3. Acquired elements relating to the financial capacity of the main shareholders to meet the resources required for the financial restructuring

With reference to the financial capacity of the main shareholders to meet the requests envisaged under the capital increase, FSI Investimenti S.p.A. and Polaris Capital Management have repeatedly expressed, although preliminarily and subject to the reaching of a definitive agreement with the financing banks, their willingness to subscribe their pre-emptive rights, as well as any additional unexercised portion up to a maximum amount equal to Euro 38.9 million each.

In particular, the position of FSI Investimenti S.p.A. was reflected in the communication sent by the latter to the Company on date hereof whereby FSI, following the statements already made in the previous communication to the Company as well as the discussions with the financing banks, confirmed its intention to submit to its board of directors, as well as the other competent bodies of its group, the possible subscription of a portion up to Euro 38.9 million of the expected capital increase. The communication is based on the assumption that such scheme of financial restructuring is accepted by both the shareholder Polaris Capital Management and the financing banks.

The shareholder Trevi Holding SE has repeatedly expressed the intention to subscribe the proposed capital increase and, in order to further explore the discussions with the financing banks and other relevant shareholders, it has recently declared that it is working to identify an investor that support its participation.

2. Evaluations of the directors on (i) the operational and financial risks deriving from the failure to complete the abovementioned transaction within the expiry date of the standstill signed with the financing banks and (ii) the activities to be carried out in this regard.

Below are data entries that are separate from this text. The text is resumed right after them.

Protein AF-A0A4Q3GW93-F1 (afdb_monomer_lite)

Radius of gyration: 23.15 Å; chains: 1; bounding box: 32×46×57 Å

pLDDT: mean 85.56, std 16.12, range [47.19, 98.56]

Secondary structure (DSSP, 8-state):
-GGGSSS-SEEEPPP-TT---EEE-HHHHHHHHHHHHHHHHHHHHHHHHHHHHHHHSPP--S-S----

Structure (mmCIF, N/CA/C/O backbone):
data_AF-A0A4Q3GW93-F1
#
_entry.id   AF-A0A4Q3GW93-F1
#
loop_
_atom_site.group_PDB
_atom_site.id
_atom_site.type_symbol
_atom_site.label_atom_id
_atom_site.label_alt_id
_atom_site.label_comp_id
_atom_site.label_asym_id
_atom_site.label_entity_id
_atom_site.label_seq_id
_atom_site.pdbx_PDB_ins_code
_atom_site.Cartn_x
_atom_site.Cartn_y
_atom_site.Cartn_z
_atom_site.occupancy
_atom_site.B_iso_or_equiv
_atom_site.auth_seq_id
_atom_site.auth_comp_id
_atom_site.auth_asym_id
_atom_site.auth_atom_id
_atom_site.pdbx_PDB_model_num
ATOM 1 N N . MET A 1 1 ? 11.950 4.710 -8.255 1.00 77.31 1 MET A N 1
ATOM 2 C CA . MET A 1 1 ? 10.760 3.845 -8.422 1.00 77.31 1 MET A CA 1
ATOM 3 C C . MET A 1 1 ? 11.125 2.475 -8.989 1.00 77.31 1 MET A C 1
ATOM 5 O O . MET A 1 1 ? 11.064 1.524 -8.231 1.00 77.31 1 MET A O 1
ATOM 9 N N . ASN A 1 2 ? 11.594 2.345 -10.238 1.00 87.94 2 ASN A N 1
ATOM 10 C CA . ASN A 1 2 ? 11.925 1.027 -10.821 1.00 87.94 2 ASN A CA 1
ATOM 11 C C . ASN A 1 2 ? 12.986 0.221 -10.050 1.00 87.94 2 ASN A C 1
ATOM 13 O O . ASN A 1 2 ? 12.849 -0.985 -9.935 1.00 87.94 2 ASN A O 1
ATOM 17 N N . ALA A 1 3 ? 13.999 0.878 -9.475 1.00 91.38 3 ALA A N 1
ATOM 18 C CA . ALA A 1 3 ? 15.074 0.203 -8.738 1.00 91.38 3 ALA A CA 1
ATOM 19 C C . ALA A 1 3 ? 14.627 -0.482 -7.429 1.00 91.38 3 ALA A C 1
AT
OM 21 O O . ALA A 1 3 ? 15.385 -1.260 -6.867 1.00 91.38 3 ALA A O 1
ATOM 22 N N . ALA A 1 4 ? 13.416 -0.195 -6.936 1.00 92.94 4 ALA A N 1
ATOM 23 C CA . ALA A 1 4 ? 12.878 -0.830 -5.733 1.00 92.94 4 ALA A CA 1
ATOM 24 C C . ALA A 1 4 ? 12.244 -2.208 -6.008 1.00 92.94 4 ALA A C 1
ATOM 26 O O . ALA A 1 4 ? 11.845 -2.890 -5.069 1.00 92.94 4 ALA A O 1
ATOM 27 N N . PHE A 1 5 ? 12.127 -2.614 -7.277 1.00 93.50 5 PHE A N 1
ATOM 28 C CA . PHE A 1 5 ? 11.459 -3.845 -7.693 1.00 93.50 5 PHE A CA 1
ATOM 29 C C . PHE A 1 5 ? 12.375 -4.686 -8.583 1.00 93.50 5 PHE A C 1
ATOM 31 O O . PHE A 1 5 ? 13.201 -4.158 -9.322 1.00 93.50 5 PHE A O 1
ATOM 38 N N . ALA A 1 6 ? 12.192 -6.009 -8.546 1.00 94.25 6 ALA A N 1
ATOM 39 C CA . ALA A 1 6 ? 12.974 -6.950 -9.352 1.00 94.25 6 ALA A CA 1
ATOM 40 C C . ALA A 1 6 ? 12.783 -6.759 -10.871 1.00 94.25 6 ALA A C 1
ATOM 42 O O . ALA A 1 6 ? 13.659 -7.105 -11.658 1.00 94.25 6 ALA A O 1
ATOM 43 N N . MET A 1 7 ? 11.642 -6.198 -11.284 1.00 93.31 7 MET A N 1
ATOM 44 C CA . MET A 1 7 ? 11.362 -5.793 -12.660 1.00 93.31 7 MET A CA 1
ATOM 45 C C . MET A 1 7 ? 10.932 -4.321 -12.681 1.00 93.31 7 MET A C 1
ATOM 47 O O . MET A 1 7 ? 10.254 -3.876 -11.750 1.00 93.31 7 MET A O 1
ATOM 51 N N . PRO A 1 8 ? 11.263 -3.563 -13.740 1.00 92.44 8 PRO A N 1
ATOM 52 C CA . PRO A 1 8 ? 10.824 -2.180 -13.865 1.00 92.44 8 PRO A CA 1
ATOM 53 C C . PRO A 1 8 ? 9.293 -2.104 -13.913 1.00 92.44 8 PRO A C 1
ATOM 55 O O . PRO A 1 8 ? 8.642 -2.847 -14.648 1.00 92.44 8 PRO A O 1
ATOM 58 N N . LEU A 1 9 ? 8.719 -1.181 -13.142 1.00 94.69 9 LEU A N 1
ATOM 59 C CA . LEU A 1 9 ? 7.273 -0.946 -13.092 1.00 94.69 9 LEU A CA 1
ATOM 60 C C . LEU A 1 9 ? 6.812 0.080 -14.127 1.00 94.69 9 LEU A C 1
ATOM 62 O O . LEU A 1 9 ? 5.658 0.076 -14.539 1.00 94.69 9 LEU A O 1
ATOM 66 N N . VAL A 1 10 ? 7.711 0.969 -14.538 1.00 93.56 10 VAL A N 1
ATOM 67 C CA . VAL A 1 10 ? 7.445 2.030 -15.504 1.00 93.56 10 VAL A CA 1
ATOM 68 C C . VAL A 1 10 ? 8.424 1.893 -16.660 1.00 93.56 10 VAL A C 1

Also referred to what has been illustrated in paragraph 1 above, the Company hereby specify that it has continued the discussions with the financing banks and on the basis of the same, it believes reasonable to foresee that, if the agreement will be reached in relation to the capital strengthening and to the debt restructuring transaction, the formal expiry of the standstill agreement will not expose the Company to any significant risk towards the banks part of the standstill. In any case, as part of the formal requests that will be submitted to the competent bodies of the banks, the extension of the effectiveness of the standstill agreement until the homologation of the restructuring agreement will be included, as well as the request for maintenance of the credit lines needed for the financial support of the Company.

3. Analysis carried out in order to verify the possible occurrence of the conditions set forth under Articles 2446 o 2447 of the Italian Civil Code and relevant outcomes.

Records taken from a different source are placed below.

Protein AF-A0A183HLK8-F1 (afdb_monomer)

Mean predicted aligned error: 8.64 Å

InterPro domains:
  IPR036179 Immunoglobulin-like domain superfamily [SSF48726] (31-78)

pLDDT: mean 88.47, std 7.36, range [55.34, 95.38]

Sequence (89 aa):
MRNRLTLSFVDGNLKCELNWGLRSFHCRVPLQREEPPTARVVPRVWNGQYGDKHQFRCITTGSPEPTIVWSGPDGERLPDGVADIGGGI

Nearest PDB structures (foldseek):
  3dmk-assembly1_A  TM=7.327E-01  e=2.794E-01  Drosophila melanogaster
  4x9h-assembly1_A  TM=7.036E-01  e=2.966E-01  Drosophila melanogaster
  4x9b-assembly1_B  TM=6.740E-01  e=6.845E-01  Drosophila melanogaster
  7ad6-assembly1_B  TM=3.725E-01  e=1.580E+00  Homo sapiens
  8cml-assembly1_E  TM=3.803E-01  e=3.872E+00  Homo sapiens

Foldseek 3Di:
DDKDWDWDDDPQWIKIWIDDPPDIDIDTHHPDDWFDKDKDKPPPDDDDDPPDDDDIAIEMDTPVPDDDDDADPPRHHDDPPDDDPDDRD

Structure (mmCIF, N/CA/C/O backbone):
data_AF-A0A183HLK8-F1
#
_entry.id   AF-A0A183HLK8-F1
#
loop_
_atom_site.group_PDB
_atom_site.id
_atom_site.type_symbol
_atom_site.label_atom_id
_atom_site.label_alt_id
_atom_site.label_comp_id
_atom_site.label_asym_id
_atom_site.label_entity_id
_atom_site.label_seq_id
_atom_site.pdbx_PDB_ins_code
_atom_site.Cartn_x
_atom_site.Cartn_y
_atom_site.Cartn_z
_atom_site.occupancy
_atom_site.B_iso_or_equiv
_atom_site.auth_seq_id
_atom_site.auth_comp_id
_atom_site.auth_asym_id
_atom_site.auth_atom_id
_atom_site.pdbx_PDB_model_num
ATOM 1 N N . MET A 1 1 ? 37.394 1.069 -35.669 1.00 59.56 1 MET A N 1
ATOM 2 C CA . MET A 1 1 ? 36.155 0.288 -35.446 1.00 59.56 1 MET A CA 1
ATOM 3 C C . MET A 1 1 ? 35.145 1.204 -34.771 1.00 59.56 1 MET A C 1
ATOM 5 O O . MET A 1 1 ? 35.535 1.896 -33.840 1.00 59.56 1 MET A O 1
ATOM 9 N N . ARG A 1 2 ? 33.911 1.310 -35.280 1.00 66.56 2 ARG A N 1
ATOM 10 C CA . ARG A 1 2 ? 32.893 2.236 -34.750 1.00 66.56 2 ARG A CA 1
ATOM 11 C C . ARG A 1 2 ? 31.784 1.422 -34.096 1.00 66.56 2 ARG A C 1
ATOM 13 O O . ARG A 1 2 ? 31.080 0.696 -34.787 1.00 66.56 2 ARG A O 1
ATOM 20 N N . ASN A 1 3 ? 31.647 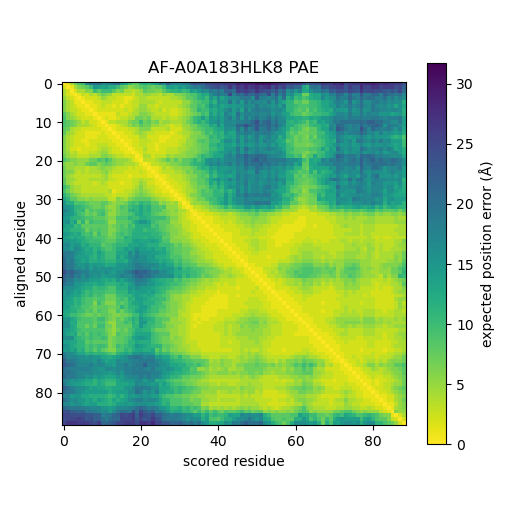1.554 -32.785 1.00 78.38 3 ASN A N 1
ATOM 21 C CA . ASN A 1 3 ? 30.530 0.983 -32.044 1.00 78.38 3 ASN A CA 1
ATOM 22 C C . ASN A 1 3 ? 29.345 1.938 -32.197 1.00 78.38 3 ASN A C 1
ATOM 24 O O . ASN A 1 3 ? 29.532 3.156 -32.123 1.00 78.38 3 ASN A O 1
ATOM 28 N N . ARG A 1 4 ? 28.145 1.410 -32.442 1.00 84.06 4 ARG A N 1
ATOM 29 C CA . ARG A 1 4 ? 26.933 2.227 -32.586 1.00 84.06 4 ARG A CA 1
ATOM 30 C C . ARG A 1 4 ? 25.894 1.772 -31.571 1.00 84.06 4 ARG A C 1
ATOM 32 O O . ARG A 1 4 ? 25.441 0.633 -31.641 1.00 84.06 4 ARG A O 1
ATOM 39 N N . LEU A 1 5 ? 25.519 2.683 -30.676 1.00 88.19 5 LEU A N 1
ATOM 40 C CA . LEU A 1 5 ? 24.339 2.566 -29.825 1.00 88.19 5 LEU A CA 1
ATOM 41 C C . LEU A 1 5 ? 23.164 3.259 -30.522 1.00 88.19 5 LEU A C 1
ATOM 43 O O . LEU A 1 5 ? 23.318 4.351 -31.069 1.00 88.19 5 LEU A O 1
ATOM 47 N N . THR A 1 6 ? 22.000 2.625 -30.533 1.00 90.25 6 THR A N 1
ATOM 48 C CA . THR A 1 6 ? 20.745 3.197 -31.035 1.00 90.25 6 THR A CA 1
ATOM 49 C C . THR A 1 6 ? 19.664 3.004 -29.980 1.00 90.25 6 THR A C 1
ATOM 51 O O . THR A 1 6 ? 19.537 1.923 -29.411 1.00 90.25 6 THR A O 1
ATOM 54 N N . LEU A 1 7 ? 18.913 4.065 -29.695 1.00 90.06 7 LEU A N 1
ATOM 55 C CA . LEU A 1 7 ? 17.778 4.050 -28.776 1.00 90.06 7 LEU A CA 1
ATOM 56 C C . LEU A 1 7 ? 16.497 4.213 -29.592 1.00 90.06 7 LEU A C 1
ATOM 58 O O . LEU A 1 7 ? 16.426 5.077 -30.464 1.00 90.06 7 LEU A O 1
ATOM 62 N N . SER A 1 8 ? 15.502 3.373 -29.325 1.00 91.94 8 SER A N 1
ATOM 63 C CA . SER A 1 8 ? 14.209 3.382 -30.017 1.00 91.94 8 SER A CA 1
ATOM 64 C C . SER A 1 8 ? 13.085 3.022 -29.050 1.00 91.94 8 SER A C 1
ATOM 66 O O . SER A 1 8 ? 13.311 2.297 -28.086 1.00 91.94 8 SER A O 1
ATOM 68 N N . PHE A 1 9 ? 11.878 3.524 -29.293 1.00 90.56 9 PHE A N 1
ATOM 69 C CA . PHE A 1 9 ? 10.684 3.140 -28.540 1.00 90.56 9 PHE A CA 1
ATOM 70 C C . PHE A 1 9 ? 9.923 2.073 -29.324 1.00 90.56 9 PHE A C 1
ATOM 72 O O . PHE A 1 9 ? 9.581 2.295 -30.484 1.00 90.56 9 PHE A O 1
ATOM 79 N N . VAL A 1 10 ? 9.679 0.921 -28.702 1.00 88.31 10 VAL A N 1
ATOM 80 C CA . VAL A 1 10 ? 8.966 -0.211 -29.311 1.00 88.31 10 VAL A CA 1
ATOM 81 C C . VAL A 1 10 ? 8.029 -0.798 -28.260 1.00 88.31 10 VAL A C 1
ATOM 83 O O . VAL A 1 10 ? 8.476 -1.116 -27.160 1.00 88.31 10 VAL A O 1
ATOM 86 N N . ASP A 1 11 ? 6.737 -0.907 -28.574 1.00 84.31 11 ASP A N 1
ATOM 87 C CA . ASP A 1 11 ? 5.711 -1.494 -27.695 1.00 84.31 11 ASP A CA 1
ATOM 88 C C . ASP A 1 11 ? 5.684 -0.898 -26.272 1.00 84.31 11 ASP A C 1
ATOM 90 O O . ASP A 1 11 ? 5.630 -1.618 -25.279 1.00 84.31 11 ASP A O 1
ATOM 94 N N . GLY A 1 12 ? 5.807 0.430 -26.146 1.00 82.19 12 GLY A N 1
ATOM 95 C CA . GLY A 1 12 ? 5.810 1.119 -24.843 1.00 82.19 12 GLY A CA 1
ATOM 96 C C . GLY A 1 12 ? 7.076 0.908 -24.001 1.00 82.19 12 GLY A C 1
ATOM 97 O O . GLY A 1 12 ? 7.125 1.318 -22.847 1.00 82.19 12 GLY A O 1
ATOM 98 N N . ASN A 1 13 ? 8.113 0.288 -24.565 1.00 88.25 13 ASN A N 1
ATOM 99 C CA . ASN A 1 13 ? 9.392 0.042 -23.910 1.00 88.25 13 ASN A CA 1
ATOM 100 C C . ASN A 1 13 ? 10.513 0.798 -24.637 1.00 88.25 13 ASN A C 1
ATOM 102 O O . ASN A 1 13 ? 10.498 0.935 -25.866 1.00 88.25 13 ASN A O 1
ATOM 106 N N . LEU A 1 14 ? 11.531 1.236 -23.896 1.00 91.06 14 LEU A N 1
ATOM 107 C CA . LEU A 1 14 ? 12.759 1.757 -24.488 1.00 91.06 14 LEU A CA 1
ATOM 108 C C . LEU A 1 14 ? 13.651 0.572 -24.888 1.00 91.06 14 LEU A C 1
ATOM 110 O O . LEU A 1 14 ? 14.139 -0.177 -24.041 1.00 91.06 14 LEU A O 1
ATOM 114 N N . LYS A 1 15 ? 13.865 0.384 -26.190 1.00 93.12 15 LYS A N 1
ATOM 115 C CA . LYS A 1 15 ? 14.796 -0.599 -26.746 1.00 93.12 15 LYS A CA 1
ATOM 116 C C . LYS A 1 15 ? 16.147 0.067 -26.996 1.00 93.12 15 LYS A C 1
ATOM 118 O O . LYS A 1 15 ? 16.236 1.011 -27.785 1.00 93.12 15 LYS A O 1
ATOM 123 N N . CYS A 1 16 ? 17.201 -0.458 -26.376 1.00 91.88 16 CYS A N 1
ATOM 124 C CA . CYS A 1 16 ? 18.574 -0.119 -26.731 1.00 91.88 16 CYS A CA 1
ATOM 125 C C . CYS A 1 16 ? 19.159 -1.199 -27.637 1.00 91.88 16 CYS A C 1
ATOM 127 O O . CYS A 1 16 ? 18.956 -2.384 -27.388 1.00 91.88 16 CYS A O 1
ATOM 129 N N . GLU A 1 17 ? 19.871 -0.800 -28.683 1.00 93.00 17 GLU A N 1
ATOM 130 C CA . GLU A 1 17 ? 20.528 -1.709 -29.617 1.00 93.00 17 GLU A CA 1
ATOM 131 C C . GLU A 1 17 ? 21.992 -1.306 -29.790 1.00 93.00 17 GLU A C 1
ATOM 133 O O . GLU A 1 17 ? 22.300 -0.152 -30.100 1.00 93.00 17 GLU A O 1
ATOM 138 N N . LEU A 1 18 ? 22.897 -2.251 -29.546 1.00 91.88 18 LEU A N 1
ATOM 139 C CA . LEU A 1 18 ? 24.333 -2.036 -29.476 1.00 91.88 18 LEU A CA 1
ATOM 140 C C . LEU A 1 18 ? 25.044 -2.948 -30.468 1.00 91.88 18 LEU A C 1
ATOM 142 O O . LEU A 1 18 ? 25.043 -4.171 -30.332 1.00 91.88 18 LEU A O 1
ATOM 146 N N . ASN A 1 19 ? 25.657 -2.322 -31.467 1.00 91.06 19 ASN A N 1
ATOM 147 C CA . ASN A 1 19 ? 26.324 -3.011 -32.562 1.00 91.06 19 ASN A CA 1
ATOM 148 C C . ASN A 1 19 ? 27.847 -2.962 -32.374 1.00 91.06 19 ASN A C 1
ATOM 150 O O . ASN A 1 19 ? 28.452 -1.882 -32.412 1.00 91.06 19 ASN A O 1
ATOM 154 N N . TRP A 1 20 ? 28.455 -4.139 -32.200 1.00 86.75 20 TRP A N 1
ATOM 155 C CA . TRP A 1 20 ? 29.893 -4.361 -32.023 1.00 86.75 20 TRP A CA 1
ATOM 156 C C . TRP A 1 20 ? 30.435 -5.294 -33.112 1.00 86.75 20 TRP A C 1
ATOM 158 O O . TRP A 1 20 ? 30.503 -6.515 -32.951 1.00 86.75 20 TRP A O 1
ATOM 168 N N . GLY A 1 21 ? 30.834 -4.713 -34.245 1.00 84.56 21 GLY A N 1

The Company constantly monitored the situation of its net equity. As a result of the acceptance of the binding offer submitted by MEIL Group concerning the dismissal of the Group companies active in the Oil&Gas sector, the Company deems that the effect set forth under Article 2447 of the Italian Civil Code have occurred. In this regard, the Board of Directors resolved, as already mentioned, to reconvene itself on 19 December 2018 in order to adopt the necessary resolutions to cover the losses, and requested to the delegated bodies to draft the reference financial statements.

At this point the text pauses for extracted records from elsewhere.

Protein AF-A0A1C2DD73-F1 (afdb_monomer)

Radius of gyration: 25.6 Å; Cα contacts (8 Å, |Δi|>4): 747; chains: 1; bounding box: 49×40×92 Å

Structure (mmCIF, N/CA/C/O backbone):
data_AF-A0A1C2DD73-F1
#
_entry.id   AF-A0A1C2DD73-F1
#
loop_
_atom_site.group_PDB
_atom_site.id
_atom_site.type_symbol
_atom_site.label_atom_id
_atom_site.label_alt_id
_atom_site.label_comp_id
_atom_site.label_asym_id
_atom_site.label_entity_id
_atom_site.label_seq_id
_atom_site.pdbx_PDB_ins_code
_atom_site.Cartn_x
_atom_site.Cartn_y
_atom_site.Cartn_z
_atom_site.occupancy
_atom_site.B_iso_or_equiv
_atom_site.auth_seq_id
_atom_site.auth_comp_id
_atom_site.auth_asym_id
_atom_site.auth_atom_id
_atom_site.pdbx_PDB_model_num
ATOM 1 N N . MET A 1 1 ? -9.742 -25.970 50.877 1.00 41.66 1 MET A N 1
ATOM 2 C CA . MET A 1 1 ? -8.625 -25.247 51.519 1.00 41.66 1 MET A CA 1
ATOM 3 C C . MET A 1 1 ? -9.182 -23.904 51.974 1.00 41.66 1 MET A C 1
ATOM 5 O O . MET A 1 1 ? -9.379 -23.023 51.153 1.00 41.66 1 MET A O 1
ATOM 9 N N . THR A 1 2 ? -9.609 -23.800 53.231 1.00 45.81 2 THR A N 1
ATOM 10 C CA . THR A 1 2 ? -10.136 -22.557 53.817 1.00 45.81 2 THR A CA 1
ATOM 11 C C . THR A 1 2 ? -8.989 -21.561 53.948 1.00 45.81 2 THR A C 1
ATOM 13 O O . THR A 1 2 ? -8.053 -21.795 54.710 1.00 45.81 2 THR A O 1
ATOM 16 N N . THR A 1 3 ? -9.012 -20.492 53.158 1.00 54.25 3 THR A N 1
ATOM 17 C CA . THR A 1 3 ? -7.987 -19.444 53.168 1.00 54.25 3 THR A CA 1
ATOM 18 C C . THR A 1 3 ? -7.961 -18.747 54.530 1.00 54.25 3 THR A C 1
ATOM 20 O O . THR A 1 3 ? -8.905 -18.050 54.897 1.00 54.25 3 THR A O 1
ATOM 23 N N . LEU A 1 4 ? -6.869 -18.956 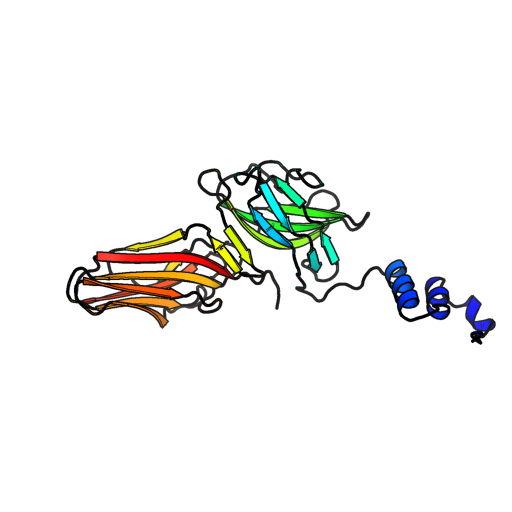55.272 1.00 55.84 4 LEU A N 1
ATOM 24 C CA . LEU A 1 4 ? -6.509 -18.297 56.532 1.00 55.84 4 LEU A CA 1
ATOM 25 C C . LEU A 1 4 ? -6.153 -16.822 56.283 1.00 55.84 4 LEU A C 1
ATOM 27 O O . LEU A 1 4 ? -5.000 -16.413 56.404 1.00 55.84 4 LEU A O 1
ATOM 31 N N . LEU A 1 5 ? -7.126 -16.013 55.875 1.00 61.28 5 LEU A N 1
ATOM 32 C CA . LEU A 1 5 ? -6.920 -14.576 55.734 1.00 61.28 5 LEU A CA 1
ATOM 33 C C . LEU A 1 5 ? -7.122 -13.919 57.092 1.00 61.28 5 LEU A C 1
ATOM 35 O O . LEU A 1 5 ? -8.183 -14.049 57.698 1.00 61.28 5 LEU A O 1
ATOM 39 N N . ASN A 1 6 ? -6.088 -13.234 57.576 1.00 67.19 6 ASN A N 1
ATOM 40 C CA . ASN A 1 6 ? -6.137 -12.510 58.838 1.00 67.19 6 ASN A CA 1
ATOM 41 C C . ASN A 1 6 ? -7.285 -11.475 58.794 1.00 67.19 6 ASN A C 1
ATOM 43 O O . ASN A 1 6 ? -7.230 -10.555 57.970 1.00 67.19 6 ASN A O 1
ATOM 47 N N . PRO A 1 7 ? -8.301 -11.583 59.673 1.00 62.47 7 PRO A N 1
ATOM 48 C CA . PRO A 1 7 ? -9.458 -10.688 59.681 1.00 62.47 7 PRO A CA 1
ATOM 49 C C . PRO A 1 7 ? -9.082 -9.210 59.829 1.00 62.47 7 PRO A C 1
ATOM 51 O O . PRO A 1 7 ? -9.769 -8.343 59.291 1.00 62.47 7 PRO A O 1
ATOM 54 N N . ASN A 1 8 ? -7.953 -8.926 60.487 1.00 62.19 8 ASN A N 1
ATOM 55 C CA . ASN A 1 8 ? -7.470 -7.567 60.728 1.00 62.19 8 ASN A CA 1
ATOM 56 C C . ASN A 1 8 ? -6.889 -6.892 59.473 1.00 62.19 8 ASN A C 1
ATOM 58 O O . ASN A 1 8 ? -6.760 -5.672 59.457 1.00 62.19 8 ASN A O 1
ATOM 62 N N . LEU A 1 9 ? -6.568 -7.648 58.413 1.00 56.62 9 LEU A N 1
ATOM 63 C CA . LEU A 1 9 ? -6.134 -7.087 57.125 1.00 56.62 9 LEU A CA 1
ATOM 64 C C . LEU A 1 9 ? -7.297 -6.858 56.148 1.00 56.62 9 LEU A C 1
ATOM 66 O O . LEU A 1 9 ? -7.172 -6.048 55.235 1.00 56.62 9 LEU A O 1
ATOM 70 N N . ILE A 1 10 ? -8.452 -7.507 56.340 1.00 57.34 10 ILE A N 1
ATOM 71 C CA . ILE A 1 10 ? -9.591 -7.437 55.403 1.00 57.34 10 ILE A CA 1
ATOM 72 C C . ILE A 1 10 ? -10.180 -6.019 55.309 1.00 57.34 10 ILE A C 1
ATOM 74 O O . ILE A 1 10 ? -10.661 -5.635 54.246 1.00 57.34 10 ILE A O 1
ATOM 78 N N . GLY A 1 11 ? -10.106 -5.227 56.383 1.00 59.72 11 GLY A N 1
ATOM 79 C CA . GLY A 1 11 ? -10.574 -3.835 56.401 1.00 59.72 11 GLY A CA 1
ATOM 80 C C . GLY A 1 11 ? -9.663 -2.832 55.680 1.00 59.72 11 GLY A C 1
ATOM 81 O O . GLY A 1 11 ? -10.076 -1.697 55.469 1.00 59.72 11 GLY A O 1
ATOM 82 N N . GLN A 1 12 ? -8.443 -3.231 55.302 1.00 64.88 12 GLN A N 1
ATOM 83 C CA . GLN A 1 12 ? -7.447 -2.367 54.649 1.00 64.88 12 GLN A CA 1
ATOM 84 C C . GLN A 1 12 ? -7.243 -2.695 53.160 1.00 64.88 12 GLN A C 1
ATOM 86 O O . GLN A 1 12 ? -6.507 -1.996 52.466 1.00 64.88 12 GLN A O 1
ATOM 91 N N . ILE A 1 13 ? -7.876 -3.759 52.656 1.00 69.19 13 ILE A N 1
ATOM 92 C CA . ILE A 1 13 ? -7.690 -4.255 51.289 1.00 69.19 13 ILE A CA 1
ATOM 93 C C . ILE A 1 13 ? -8.798 -3.700 50.385 1.00 69.19 13 ILE A C 1
ATOM 95 O O . ILE A 1 13 ? -9.981 -3.758 50.719 1.00 69.19 13 ILE A O 1
ATOM 99 N N . THR A 1 14 ? -8.422 -3.178 49.214 1.00 78.50 14 THR A N 1
ATOM 100 C CA . THR A 1 14 ? -9.373 -2.676 48.209 1.00 78.50 14 THR A CA 1
ATOM 101 C C . THR A 1 14 ? -10.314 -3.784 47.721 1.00 78.50 14 THR A C 1
ATOM 103 O O . THR A 1 14 ? -9.986 -4.970 47.780 1.00 78.50 14 THR A O 1
ATOM 106 N N . ALA A 1 15 ? -11.483 -3.424 47.179 1.00 76.81 15 ALA A N 1
ATOM 107 C CA . ALA A 1 15 ? -12.432 -4.403 46.629 1.00 76.81 15 ALA A CA 1
ATOM 108 C C . ALA A 1 15 ? -11.788 -5.322 45.567 1.00 76.81 15 ALA A C 1
ATOM 110 O O . ALA A 1 15 ? -12.066 -6.523 45.519 1.00 76.81 15 ALA A O 1
ATOM 111 N N . ILE A 1 16 ? -10.863 -4.768 44.776 1.00 78.75 16 ILE A N 1
ATOM 112 C CA . ILE A 1 16 ? -10.070 -5.510 43.792 1.00 78.75 16 ILE A CA 1
ATOM 113 C C . ILE A 1 16 ? -9.103 -6.469 44.492 1.00 78.75 16 ILE A C 1
ATOM 115 O O . ILE A 1 16 ? -9.084 -7.656 44.177 1.00 78.75 16 ILE A O 1
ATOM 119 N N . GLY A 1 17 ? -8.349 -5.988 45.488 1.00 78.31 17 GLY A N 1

4. Timing for the approval of the financial reports pursuant to Article 154-ter of the Legislative Decree No. 58/98

The Company specifies that the timing for the approval of the financial reports will be more precisely indicated once the capital strengthening and debt restructuring transaction will have been defined, based on the approval of the 2018-2022 industrial plan, in relation to which, as already mentioned, the Board of Directors has been reconvened for 19 December 2018. In light of the above, the Company believes that such reports may be approved (on the assumption of going concern basis) according to the same timelines envisaged for the execution and the filing of the final debt restructuring agreement, on which the Board of Directors will provide more details at the end of the next Board meeting.

***

Observations of the Board of Statutory Auditors

The Board of Statutory Auditors constantly monitored that the Board of Directors carried out actions aimed at preserving the going concern, including through the exercise of the authorization received from the extraordinary meeting pursuant to Article 2443 of the Italian Civil Code. The Statutory Auditors agreed on the need to reconvene the Board of Directors in accordance with the timing indicated, in order to resolve upon the approval of the capital strengthening and the industrial plan, also for the purposes of prepare the impairment test and the draft financial statements. Regarding the occurrence of the conditions set out in Article 2447 of the Italian Civil Code, the Board of Statutory Auditors will continue to monitor compliance with the duties provided of the Company under Italian law.

***

Without prejudice to what has been mentioned in letter a) in the second part of the press release, the C.F.O., Marco Andreasi, in his position as the Director responsible for drawing up the Company's accounting statements, hereby declares, pursuant to Article 154-bis, paragraph 2 of the Consolidated Law on Finance, that the information contained in this press release accurately represents the figures contained in the Company's accounting records.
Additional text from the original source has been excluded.